◆ Exercise goal: Repeat the lines from the line with "ATOM 105 C CA" to the line with "ATOM 133 C C" in the listing below, keeping both end lines and adding nothing.

(Working data begins)

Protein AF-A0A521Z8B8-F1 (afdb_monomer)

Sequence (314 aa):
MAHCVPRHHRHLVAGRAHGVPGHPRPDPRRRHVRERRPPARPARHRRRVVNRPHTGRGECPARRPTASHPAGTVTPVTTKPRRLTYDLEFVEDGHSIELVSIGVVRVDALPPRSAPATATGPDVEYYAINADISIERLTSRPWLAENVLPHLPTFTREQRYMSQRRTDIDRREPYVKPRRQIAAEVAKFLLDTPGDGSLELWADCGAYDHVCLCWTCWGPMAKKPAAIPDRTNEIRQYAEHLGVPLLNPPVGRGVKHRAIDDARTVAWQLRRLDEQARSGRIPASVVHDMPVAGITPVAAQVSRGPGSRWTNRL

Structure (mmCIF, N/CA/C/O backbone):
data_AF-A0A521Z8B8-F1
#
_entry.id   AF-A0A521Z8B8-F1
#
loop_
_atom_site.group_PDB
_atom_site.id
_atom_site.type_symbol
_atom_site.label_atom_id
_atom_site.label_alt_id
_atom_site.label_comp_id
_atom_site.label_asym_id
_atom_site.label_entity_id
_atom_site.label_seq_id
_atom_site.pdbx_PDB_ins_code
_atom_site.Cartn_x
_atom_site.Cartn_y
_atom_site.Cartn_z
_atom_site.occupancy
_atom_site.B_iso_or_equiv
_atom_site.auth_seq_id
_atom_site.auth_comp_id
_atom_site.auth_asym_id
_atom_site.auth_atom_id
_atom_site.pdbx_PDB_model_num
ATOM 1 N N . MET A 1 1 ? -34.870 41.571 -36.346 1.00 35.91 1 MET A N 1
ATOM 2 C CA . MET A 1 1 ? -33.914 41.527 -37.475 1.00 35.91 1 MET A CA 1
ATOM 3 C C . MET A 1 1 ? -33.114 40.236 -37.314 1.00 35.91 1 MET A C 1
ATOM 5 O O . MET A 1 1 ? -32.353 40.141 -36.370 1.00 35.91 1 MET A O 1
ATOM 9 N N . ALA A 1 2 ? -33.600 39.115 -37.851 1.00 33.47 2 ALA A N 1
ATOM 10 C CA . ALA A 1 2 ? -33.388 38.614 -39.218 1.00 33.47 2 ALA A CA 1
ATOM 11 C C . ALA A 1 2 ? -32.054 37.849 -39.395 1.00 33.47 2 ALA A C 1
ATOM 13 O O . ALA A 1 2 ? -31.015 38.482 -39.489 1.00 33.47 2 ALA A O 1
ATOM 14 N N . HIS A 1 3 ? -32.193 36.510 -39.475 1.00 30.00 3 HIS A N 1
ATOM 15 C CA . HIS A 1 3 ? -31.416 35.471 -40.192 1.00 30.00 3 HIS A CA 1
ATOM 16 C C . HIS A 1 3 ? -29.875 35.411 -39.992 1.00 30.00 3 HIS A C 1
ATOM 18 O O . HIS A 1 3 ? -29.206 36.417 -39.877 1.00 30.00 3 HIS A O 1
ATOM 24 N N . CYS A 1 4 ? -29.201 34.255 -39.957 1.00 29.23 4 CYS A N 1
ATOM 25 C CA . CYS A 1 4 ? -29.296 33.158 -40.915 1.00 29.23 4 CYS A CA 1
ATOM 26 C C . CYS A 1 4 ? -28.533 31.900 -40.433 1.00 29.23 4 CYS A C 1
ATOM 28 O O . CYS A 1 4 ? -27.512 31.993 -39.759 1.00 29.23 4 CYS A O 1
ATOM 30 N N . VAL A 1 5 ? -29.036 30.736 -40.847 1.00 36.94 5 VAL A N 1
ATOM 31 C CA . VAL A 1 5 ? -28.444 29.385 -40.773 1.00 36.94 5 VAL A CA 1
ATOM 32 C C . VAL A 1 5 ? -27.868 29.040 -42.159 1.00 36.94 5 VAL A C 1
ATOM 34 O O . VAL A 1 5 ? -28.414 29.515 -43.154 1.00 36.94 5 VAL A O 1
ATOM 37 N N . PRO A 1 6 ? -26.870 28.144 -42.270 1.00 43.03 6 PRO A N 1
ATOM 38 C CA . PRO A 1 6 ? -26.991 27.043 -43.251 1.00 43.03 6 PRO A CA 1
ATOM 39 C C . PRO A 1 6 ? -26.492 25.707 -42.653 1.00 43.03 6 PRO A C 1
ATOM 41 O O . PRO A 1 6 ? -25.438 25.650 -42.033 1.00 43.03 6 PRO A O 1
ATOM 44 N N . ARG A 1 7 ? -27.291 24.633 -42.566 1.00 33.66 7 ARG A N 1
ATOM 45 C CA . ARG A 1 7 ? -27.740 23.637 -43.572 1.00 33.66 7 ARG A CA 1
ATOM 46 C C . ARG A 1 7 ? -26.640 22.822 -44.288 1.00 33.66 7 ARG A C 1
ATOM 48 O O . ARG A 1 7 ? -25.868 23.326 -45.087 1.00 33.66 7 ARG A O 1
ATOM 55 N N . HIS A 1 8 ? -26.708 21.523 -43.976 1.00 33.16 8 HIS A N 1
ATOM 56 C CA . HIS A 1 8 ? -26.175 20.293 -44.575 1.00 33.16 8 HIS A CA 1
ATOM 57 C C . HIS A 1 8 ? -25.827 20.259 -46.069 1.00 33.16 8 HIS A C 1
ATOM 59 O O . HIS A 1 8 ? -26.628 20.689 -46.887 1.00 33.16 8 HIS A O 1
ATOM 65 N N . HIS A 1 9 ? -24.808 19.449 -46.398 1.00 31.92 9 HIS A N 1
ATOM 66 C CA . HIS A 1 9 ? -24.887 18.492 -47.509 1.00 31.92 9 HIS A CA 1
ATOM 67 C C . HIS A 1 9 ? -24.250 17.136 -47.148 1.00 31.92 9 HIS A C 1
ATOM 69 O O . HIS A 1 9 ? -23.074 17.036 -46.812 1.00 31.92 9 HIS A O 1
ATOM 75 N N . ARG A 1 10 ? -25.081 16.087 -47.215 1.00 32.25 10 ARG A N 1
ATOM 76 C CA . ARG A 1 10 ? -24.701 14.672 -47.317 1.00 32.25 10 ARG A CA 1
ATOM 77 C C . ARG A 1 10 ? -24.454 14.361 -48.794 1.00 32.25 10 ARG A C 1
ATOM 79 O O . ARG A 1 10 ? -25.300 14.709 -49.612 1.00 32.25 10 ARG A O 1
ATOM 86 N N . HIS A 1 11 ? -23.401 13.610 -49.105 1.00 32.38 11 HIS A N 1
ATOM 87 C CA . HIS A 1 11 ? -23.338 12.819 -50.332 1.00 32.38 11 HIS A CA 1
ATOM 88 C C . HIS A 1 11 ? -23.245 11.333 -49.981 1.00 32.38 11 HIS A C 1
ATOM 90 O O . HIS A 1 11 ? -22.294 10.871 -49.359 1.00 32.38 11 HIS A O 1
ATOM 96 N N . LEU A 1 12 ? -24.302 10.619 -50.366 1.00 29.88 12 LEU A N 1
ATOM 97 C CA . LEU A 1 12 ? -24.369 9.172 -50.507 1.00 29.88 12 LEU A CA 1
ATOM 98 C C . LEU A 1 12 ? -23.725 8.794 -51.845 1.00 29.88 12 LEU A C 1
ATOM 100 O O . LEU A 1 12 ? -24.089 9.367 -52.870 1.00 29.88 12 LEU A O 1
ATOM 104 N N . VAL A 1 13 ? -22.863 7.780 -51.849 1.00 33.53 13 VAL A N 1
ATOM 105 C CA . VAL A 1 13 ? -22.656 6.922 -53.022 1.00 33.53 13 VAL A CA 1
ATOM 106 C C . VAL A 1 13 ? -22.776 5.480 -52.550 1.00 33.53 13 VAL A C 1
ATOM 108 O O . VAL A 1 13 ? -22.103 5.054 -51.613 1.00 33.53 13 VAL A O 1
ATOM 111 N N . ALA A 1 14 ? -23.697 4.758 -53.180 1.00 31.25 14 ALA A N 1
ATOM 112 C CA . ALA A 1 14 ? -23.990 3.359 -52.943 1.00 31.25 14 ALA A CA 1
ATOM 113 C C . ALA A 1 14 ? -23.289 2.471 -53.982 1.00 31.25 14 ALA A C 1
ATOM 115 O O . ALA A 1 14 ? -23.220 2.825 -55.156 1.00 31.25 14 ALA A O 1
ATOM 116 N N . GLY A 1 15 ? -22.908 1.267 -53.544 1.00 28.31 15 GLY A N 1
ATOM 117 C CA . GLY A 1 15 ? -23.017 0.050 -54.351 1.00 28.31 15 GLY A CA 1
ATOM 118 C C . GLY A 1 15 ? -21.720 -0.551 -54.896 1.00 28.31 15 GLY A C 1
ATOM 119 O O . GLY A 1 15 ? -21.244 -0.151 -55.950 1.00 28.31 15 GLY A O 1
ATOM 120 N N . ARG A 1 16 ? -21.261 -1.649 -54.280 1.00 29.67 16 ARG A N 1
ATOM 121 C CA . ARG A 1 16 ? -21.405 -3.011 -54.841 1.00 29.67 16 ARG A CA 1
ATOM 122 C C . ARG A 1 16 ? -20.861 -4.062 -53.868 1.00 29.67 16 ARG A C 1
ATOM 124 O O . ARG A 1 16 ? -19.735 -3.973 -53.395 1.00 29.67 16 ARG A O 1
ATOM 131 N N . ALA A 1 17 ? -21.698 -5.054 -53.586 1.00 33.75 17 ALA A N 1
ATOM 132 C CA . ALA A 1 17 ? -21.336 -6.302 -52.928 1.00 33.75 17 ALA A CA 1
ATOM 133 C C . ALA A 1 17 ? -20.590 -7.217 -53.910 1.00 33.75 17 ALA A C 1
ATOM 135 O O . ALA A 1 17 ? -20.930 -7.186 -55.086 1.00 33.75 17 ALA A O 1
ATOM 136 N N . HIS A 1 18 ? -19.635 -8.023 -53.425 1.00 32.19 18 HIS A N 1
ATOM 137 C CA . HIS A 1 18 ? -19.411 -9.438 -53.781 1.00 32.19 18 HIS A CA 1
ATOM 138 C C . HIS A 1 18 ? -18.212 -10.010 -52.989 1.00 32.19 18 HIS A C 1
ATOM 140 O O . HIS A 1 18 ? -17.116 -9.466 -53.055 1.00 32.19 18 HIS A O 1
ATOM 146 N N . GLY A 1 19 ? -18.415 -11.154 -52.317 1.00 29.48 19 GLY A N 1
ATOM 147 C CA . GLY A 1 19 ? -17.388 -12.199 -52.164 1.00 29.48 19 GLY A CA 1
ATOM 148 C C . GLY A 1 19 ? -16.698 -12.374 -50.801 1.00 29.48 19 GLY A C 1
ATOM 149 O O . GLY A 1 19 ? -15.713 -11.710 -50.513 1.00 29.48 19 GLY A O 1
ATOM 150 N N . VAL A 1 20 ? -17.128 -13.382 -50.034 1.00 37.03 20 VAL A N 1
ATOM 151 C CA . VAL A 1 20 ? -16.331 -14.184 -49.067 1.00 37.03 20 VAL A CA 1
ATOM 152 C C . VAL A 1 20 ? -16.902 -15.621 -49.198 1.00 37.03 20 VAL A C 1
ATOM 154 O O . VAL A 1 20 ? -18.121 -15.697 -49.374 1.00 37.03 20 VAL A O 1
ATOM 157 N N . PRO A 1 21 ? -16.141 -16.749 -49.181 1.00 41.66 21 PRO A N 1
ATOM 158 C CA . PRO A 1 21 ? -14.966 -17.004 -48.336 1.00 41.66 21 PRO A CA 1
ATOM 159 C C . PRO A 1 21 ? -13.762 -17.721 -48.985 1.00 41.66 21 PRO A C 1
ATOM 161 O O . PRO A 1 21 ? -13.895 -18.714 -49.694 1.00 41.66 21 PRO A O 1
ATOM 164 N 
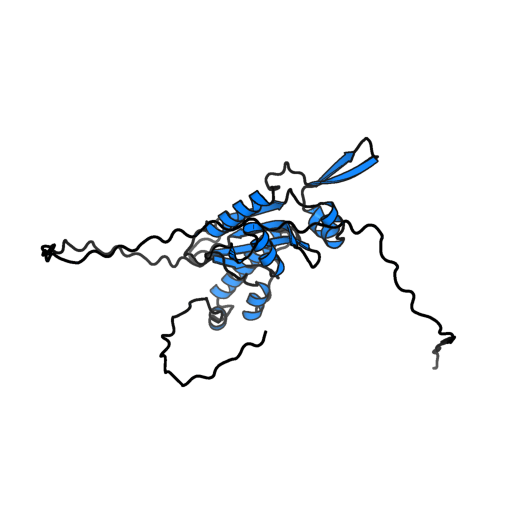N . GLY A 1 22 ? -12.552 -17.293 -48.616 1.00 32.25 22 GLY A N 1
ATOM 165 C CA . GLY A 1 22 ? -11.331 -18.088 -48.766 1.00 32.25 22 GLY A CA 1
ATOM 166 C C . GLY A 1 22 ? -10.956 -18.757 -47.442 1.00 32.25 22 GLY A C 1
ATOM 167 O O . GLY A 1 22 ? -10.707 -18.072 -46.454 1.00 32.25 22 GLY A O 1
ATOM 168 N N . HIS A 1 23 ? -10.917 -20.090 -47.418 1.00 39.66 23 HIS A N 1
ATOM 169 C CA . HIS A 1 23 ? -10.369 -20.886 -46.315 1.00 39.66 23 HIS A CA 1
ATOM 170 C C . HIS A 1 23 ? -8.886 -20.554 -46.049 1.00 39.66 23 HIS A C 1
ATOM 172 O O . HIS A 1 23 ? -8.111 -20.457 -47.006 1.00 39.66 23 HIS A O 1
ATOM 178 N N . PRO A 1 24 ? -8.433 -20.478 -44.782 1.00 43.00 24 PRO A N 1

(Working data ends)

◆ Answer space:
ATOM 105 C CA . VAL A 1 13 ? -22.656 6.922 -53.022 1.00 33.53 13 VAL A CA 1
ATOM 106 C C . VAL A 1 13 ? -22.776 5.480 -52.550 1.00 33.53 13 VAL A C 1
ATOM 108 O O . VAL A 1 13 ? -22.103 5.054 -51.613 1.00 33.53 13 VAL A O 1
ATOM 111 N N . ALA A 1 14 ? -23.697 4.758 -53.180 1.00 31.25 14 ALA A N 1
ATOM 112 C CA . ALA A 1 14 ? -23.990 3.359 -52.943 1.00 31.25 14 ALA A CA 1
ATOM 113 C C . ALA A 1 14 ? -23.289 2.471 -53.982 1.00 31.25 14 ALA A C 1
ATOM 115 O O . ALA A 1 14 ? -23.220 2.825 -55.156 1.00 31.25 14 ALA A O 1
ATOM 116 N N . GLY A 1 15 ? -22.908 1.267 -53.544 1.00 28.31 15 GLY A N 1
ATOM 117 C CA . GLY A 1 15 ? -23.017 0.050 -54.351 1.00 28.31 15 GLY A CA 1
ATOM 118 C C . GLY A 1 15 ? -21.720 -0.551 -54.896 1.00 28.31 15 GLY A C 1
ATOM 119 O O . GLY A 1 15 ? -21.244 -0.151 -55.950 1.00 28.31 15 GLY A O 1
ATOM 120 N N . ARG A 1 16 ? -21.261 -1.649 -54.280 1.00 29.67 16 ARG A N 1
ATOM 121 C CA . ARG A 1 16 ? -21.405 -3.011 -54.841 1.00 29.67 16 ARG A CA 1
ATOM 122 C C . ARG A 1 16 ? -20.861 -4.062 -53.868 1.00 29.67 16 ARG A C 1
ATOM 124 O O . ARG A 1 16 ? -19.735 -3.973 -53.395 1.00 29.67 16 ARG A O 1
ATOM 131 N N . ALA A 1 17 ? -21.698 -5.054 -53.586 1.00 33.75 17 ALA A N 1
ATOM 132 C CA . ALA A 1 17 ? -21.336 -6.302 -52.928 1.00 33.75 17 ALA A CA 1
ATOM 133 C C . ALA A 1 17 ? -20.590 -7.217 -53.910 1.00 33.75 17 ALA A C 1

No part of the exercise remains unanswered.